Quote exactly and only this range of lines in the data below: the line that holds "ATOM 13 O O" to the line that holds "ATOM 55 C C", both included.

BEGIN SOURCE DATA

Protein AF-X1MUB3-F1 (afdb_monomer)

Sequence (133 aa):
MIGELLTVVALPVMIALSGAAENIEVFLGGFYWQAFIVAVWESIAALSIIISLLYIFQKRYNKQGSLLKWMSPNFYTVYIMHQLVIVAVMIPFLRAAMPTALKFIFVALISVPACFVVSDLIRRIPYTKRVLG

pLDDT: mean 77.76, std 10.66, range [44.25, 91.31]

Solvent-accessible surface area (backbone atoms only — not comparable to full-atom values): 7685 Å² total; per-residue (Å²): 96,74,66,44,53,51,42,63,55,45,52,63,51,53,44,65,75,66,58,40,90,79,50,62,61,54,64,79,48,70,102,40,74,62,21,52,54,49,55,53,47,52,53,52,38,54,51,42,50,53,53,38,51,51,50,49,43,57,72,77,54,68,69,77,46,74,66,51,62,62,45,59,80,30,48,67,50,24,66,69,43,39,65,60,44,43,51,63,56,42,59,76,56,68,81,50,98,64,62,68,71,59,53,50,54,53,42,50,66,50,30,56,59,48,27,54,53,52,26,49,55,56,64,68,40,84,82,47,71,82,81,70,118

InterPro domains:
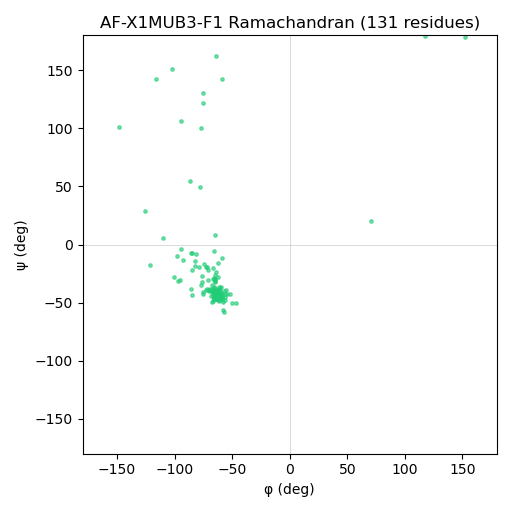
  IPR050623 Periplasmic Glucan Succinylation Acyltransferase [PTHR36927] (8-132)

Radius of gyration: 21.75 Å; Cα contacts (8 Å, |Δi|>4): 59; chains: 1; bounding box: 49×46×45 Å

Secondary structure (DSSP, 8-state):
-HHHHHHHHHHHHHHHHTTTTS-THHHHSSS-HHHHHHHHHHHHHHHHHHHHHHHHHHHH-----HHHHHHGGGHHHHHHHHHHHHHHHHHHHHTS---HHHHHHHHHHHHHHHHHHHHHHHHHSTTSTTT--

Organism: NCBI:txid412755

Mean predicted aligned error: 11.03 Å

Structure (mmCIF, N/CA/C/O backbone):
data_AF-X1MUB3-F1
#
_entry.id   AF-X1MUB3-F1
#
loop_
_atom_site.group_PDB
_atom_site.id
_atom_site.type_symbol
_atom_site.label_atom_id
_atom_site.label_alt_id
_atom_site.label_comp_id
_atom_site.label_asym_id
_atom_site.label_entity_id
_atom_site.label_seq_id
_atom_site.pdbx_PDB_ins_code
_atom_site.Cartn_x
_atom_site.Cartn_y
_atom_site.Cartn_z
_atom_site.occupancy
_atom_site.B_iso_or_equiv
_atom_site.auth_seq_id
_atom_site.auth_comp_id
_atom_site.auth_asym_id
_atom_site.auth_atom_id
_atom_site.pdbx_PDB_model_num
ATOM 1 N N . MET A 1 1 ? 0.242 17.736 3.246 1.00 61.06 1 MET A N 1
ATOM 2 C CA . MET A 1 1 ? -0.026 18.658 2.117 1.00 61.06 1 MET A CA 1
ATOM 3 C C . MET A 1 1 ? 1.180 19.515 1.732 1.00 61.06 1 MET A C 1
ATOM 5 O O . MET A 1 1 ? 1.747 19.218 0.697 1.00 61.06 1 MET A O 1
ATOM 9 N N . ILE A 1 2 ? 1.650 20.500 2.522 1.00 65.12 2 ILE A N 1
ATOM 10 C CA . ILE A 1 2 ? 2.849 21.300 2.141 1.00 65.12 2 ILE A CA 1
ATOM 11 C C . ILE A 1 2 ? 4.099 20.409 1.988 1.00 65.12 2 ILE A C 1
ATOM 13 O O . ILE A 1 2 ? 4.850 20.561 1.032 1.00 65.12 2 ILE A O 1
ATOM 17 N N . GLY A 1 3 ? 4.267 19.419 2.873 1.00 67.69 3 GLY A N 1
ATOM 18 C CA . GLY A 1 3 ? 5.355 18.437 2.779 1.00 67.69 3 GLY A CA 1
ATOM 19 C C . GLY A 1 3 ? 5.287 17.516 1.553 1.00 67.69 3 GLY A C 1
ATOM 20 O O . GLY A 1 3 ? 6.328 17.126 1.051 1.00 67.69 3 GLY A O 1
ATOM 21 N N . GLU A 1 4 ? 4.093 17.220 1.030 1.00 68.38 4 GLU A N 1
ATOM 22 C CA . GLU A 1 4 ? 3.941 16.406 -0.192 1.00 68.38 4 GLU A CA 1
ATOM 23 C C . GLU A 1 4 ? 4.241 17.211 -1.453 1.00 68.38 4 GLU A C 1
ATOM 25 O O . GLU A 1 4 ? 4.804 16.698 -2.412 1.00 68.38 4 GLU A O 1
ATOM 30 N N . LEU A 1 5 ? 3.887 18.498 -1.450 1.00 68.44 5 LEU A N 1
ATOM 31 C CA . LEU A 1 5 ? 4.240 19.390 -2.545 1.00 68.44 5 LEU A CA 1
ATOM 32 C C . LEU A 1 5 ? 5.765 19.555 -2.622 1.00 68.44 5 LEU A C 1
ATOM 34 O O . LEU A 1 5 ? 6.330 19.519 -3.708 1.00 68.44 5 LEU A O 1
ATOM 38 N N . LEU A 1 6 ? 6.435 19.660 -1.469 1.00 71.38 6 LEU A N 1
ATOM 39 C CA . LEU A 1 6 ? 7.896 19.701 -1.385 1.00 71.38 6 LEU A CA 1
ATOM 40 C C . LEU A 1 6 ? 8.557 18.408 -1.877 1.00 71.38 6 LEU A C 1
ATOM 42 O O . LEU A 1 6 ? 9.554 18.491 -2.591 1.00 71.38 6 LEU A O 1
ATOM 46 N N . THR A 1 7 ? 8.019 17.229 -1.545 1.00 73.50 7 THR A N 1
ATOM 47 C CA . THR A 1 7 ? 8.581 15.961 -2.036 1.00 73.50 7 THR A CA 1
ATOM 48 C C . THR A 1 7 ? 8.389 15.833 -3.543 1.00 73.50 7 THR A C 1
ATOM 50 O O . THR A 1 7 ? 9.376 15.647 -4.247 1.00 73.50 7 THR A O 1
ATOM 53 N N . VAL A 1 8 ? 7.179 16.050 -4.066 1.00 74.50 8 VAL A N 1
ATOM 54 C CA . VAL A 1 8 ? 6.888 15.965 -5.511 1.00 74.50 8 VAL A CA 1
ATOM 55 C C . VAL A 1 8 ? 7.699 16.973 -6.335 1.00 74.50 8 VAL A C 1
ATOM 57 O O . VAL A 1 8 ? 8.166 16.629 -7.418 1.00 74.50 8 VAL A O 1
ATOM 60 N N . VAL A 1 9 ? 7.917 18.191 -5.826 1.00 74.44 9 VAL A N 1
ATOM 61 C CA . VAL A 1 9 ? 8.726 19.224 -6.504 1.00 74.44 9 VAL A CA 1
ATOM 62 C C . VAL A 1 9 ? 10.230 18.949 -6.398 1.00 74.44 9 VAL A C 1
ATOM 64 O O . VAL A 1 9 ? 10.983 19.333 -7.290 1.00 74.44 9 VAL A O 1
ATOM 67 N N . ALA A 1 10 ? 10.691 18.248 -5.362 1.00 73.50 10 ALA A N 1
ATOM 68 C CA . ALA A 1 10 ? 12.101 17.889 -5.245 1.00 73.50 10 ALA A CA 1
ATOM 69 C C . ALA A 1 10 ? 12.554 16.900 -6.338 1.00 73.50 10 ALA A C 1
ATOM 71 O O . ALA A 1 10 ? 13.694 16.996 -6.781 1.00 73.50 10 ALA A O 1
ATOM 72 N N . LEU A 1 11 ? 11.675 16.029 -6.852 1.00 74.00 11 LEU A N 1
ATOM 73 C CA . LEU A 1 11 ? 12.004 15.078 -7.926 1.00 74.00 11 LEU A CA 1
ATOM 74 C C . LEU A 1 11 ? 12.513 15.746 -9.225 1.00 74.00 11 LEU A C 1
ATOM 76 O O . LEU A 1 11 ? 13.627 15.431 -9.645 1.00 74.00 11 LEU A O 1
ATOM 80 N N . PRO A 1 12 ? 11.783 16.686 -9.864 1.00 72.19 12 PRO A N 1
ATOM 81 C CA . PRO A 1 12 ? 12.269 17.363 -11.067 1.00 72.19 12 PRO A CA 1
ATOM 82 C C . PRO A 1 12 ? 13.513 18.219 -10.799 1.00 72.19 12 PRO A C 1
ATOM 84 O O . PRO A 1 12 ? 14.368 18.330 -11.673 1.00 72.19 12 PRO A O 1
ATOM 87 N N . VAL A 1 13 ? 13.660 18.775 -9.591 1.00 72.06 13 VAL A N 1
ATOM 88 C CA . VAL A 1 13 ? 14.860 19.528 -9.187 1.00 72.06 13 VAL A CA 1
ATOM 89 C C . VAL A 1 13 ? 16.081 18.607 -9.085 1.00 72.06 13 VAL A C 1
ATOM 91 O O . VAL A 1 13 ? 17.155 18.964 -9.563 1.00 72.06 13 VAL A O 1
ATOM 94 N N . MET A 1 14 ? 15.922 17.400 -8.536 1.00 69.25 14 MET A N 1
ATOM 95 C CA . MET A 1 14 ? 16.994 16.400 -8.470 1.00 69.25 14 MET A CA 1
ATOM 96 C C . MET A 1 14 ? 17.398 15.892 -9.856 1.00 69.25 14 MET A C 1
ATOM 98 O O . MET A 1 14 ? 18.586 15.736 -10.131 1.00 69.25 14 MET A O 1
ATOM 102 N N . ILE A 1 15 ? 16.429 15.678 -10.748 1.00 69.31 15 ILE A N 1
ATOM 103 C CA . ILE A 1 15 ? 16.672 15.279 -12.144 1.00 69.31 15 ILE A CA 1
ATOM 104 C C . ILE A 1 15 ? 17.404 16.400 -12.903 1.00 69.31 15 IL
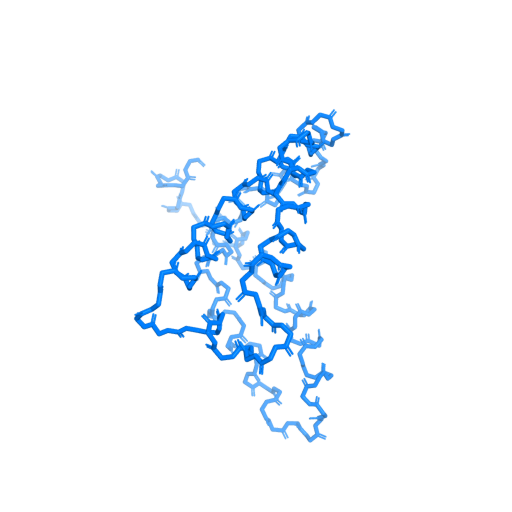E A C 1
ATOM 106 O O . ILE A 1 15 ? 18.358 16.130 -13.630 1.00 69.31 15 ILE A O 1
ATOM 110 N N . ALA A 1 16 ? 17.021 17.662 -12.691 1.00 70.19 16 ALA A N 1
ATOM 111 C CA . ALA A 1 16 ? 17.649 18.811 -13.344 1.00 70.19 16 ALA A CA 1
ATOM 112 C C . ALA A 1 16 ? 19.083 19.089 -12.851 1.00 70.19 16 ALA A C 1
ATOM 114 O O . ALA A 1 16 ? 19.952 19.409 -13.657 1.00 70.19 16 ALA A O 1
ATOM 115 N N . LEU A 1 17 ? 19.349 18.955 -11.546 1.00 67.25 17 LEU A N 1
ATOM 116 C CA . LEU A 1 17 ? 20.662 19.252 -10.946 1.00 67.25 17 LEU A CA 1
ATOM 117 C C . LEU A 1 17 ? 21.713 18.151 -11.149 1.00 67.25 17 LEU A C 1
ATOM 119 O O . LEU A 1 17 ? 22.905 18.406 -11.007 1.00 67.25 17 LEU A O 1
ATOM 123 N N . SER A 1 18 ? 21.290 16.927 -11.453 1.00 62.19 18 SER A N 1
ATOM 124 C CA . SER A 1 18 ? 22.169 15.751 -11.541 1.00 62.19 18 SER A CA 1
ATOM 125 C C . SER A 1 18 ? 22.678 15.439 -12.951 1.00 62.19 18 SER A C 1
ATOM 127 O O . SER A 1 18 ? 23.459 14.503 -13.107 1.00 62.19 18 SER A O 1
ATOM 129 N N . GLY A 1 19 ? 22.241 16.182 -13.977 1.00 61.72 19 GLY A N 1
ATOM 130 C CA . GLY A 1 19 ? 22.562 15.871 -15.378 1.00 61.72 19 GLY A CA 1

END SOURCE DATA

__EXERCISE ANSWER__
ATOM 13 O O . ILE A 1 2 ? 4.850 20.561 1.032 1.00 65.12 2 ILE A O 1
ATOM 17 N N . GLY A 1 3 ? 4.267 19.419 2.873 1.00 67.69 3 GLY A N 1
ATOM 18 C CA . GLY A 1 3 ? 5.355 18.437 2.779 1.00 67.69 3 GLY A CA 1
ATOM 19 C C . GLY A 1 3 ? 5.287 17.516 1.553 1.00 67.69 3 GLY A C 1
ATOM 20 O O . GLY A 1 3 ? 6.328 17.126 1.051 1.00 67.69 3 GLY A O 1
ATOM 21 N N . GLU A 1 4 ? 4.093 17.220 1.030 1.00 68.38 4 GLU A N 1
ATOM 22 C CA . GLU A 1 4 ? 3.941 16.406 -0.192 1.00 68.38 4 GLU A CA 1
ATOM 23 C C . GLU A 1 4 ? 4.241 17.211 -1.453 1.00 68.38 4 GLU A C 1
ATOM 25 O O . GLU A 1 4 ? 4.804 16.698 -2.412 1.00 68.38 4 GLU A O 1
ATOM 30 N N . LEU A 1 5 ? 3.887 18.498 -1.450 1.00 68.44 5 LEU A N 1
ATOM 31 C CA . LEU A 1 5 ? 4.240 19.390 -2.545 1.00 68.44 5 LEU A CA 1
ATOM 32 C C . LEU A 1 5 ? 5.765 19.555 -2.622 1.00 68.44 5 LEU A C 1
ATOM 34 O O . LEU A 1 5 ? 6.330 19.519 -3.708 1.00 68.44 5 LEU A O 1
ATOM 38 N N . LEU A 1 6 ? 6.435 19.660 -1.469 1.00 71.38 6 LEU A N 1
ATOM 39 C CA . LEU A 1 6 ? 7.896 19.701 -1.385 1.00 71.38 6 LEU A CA 1
ATOM 40 C C . LEU A 1 6 ? 8.557 18.408 -1.877 1.00 71.38 6 LEU A C 1
ATOM 42 O O . LEU A 1 6 ? 9.554 18.491 -2.591 1.00 71.38 6 LEU A O 1
ATOM 46 N N . THR A 1 7 ? 8.019 17.229 -1.545 1.00 73.50 7 THR A N 1
ATOM 47 C CA . THR A 1 7 ? 8.581 15.961 -2.036 1.00 73.50 7 THR A CA 1
ATOM 48 C C . THR A 1 7 ? 8.389 15.833 -3.543 1.00 73.50 7 THR A C 1
ATOM 50 O O . THR A 1 7 ? 9.376 15.647 -4.247 1.00 73.50 7 THR A O 1
ATOM 53 N N . VAL A 1 8 ? 7.179 16.050 -4.066 1.00 74.50 8 VAL A N 1
ATOM 54 C CA . VAL A 1 8 ? 6.888 15.965 -5.511 1.00 74.50 8 VAL A CA 1
ATOM 55 C C . VAL A 1 8 ? 7.699 16.973 -6.335 1.00 74.50 8 VAL A C 1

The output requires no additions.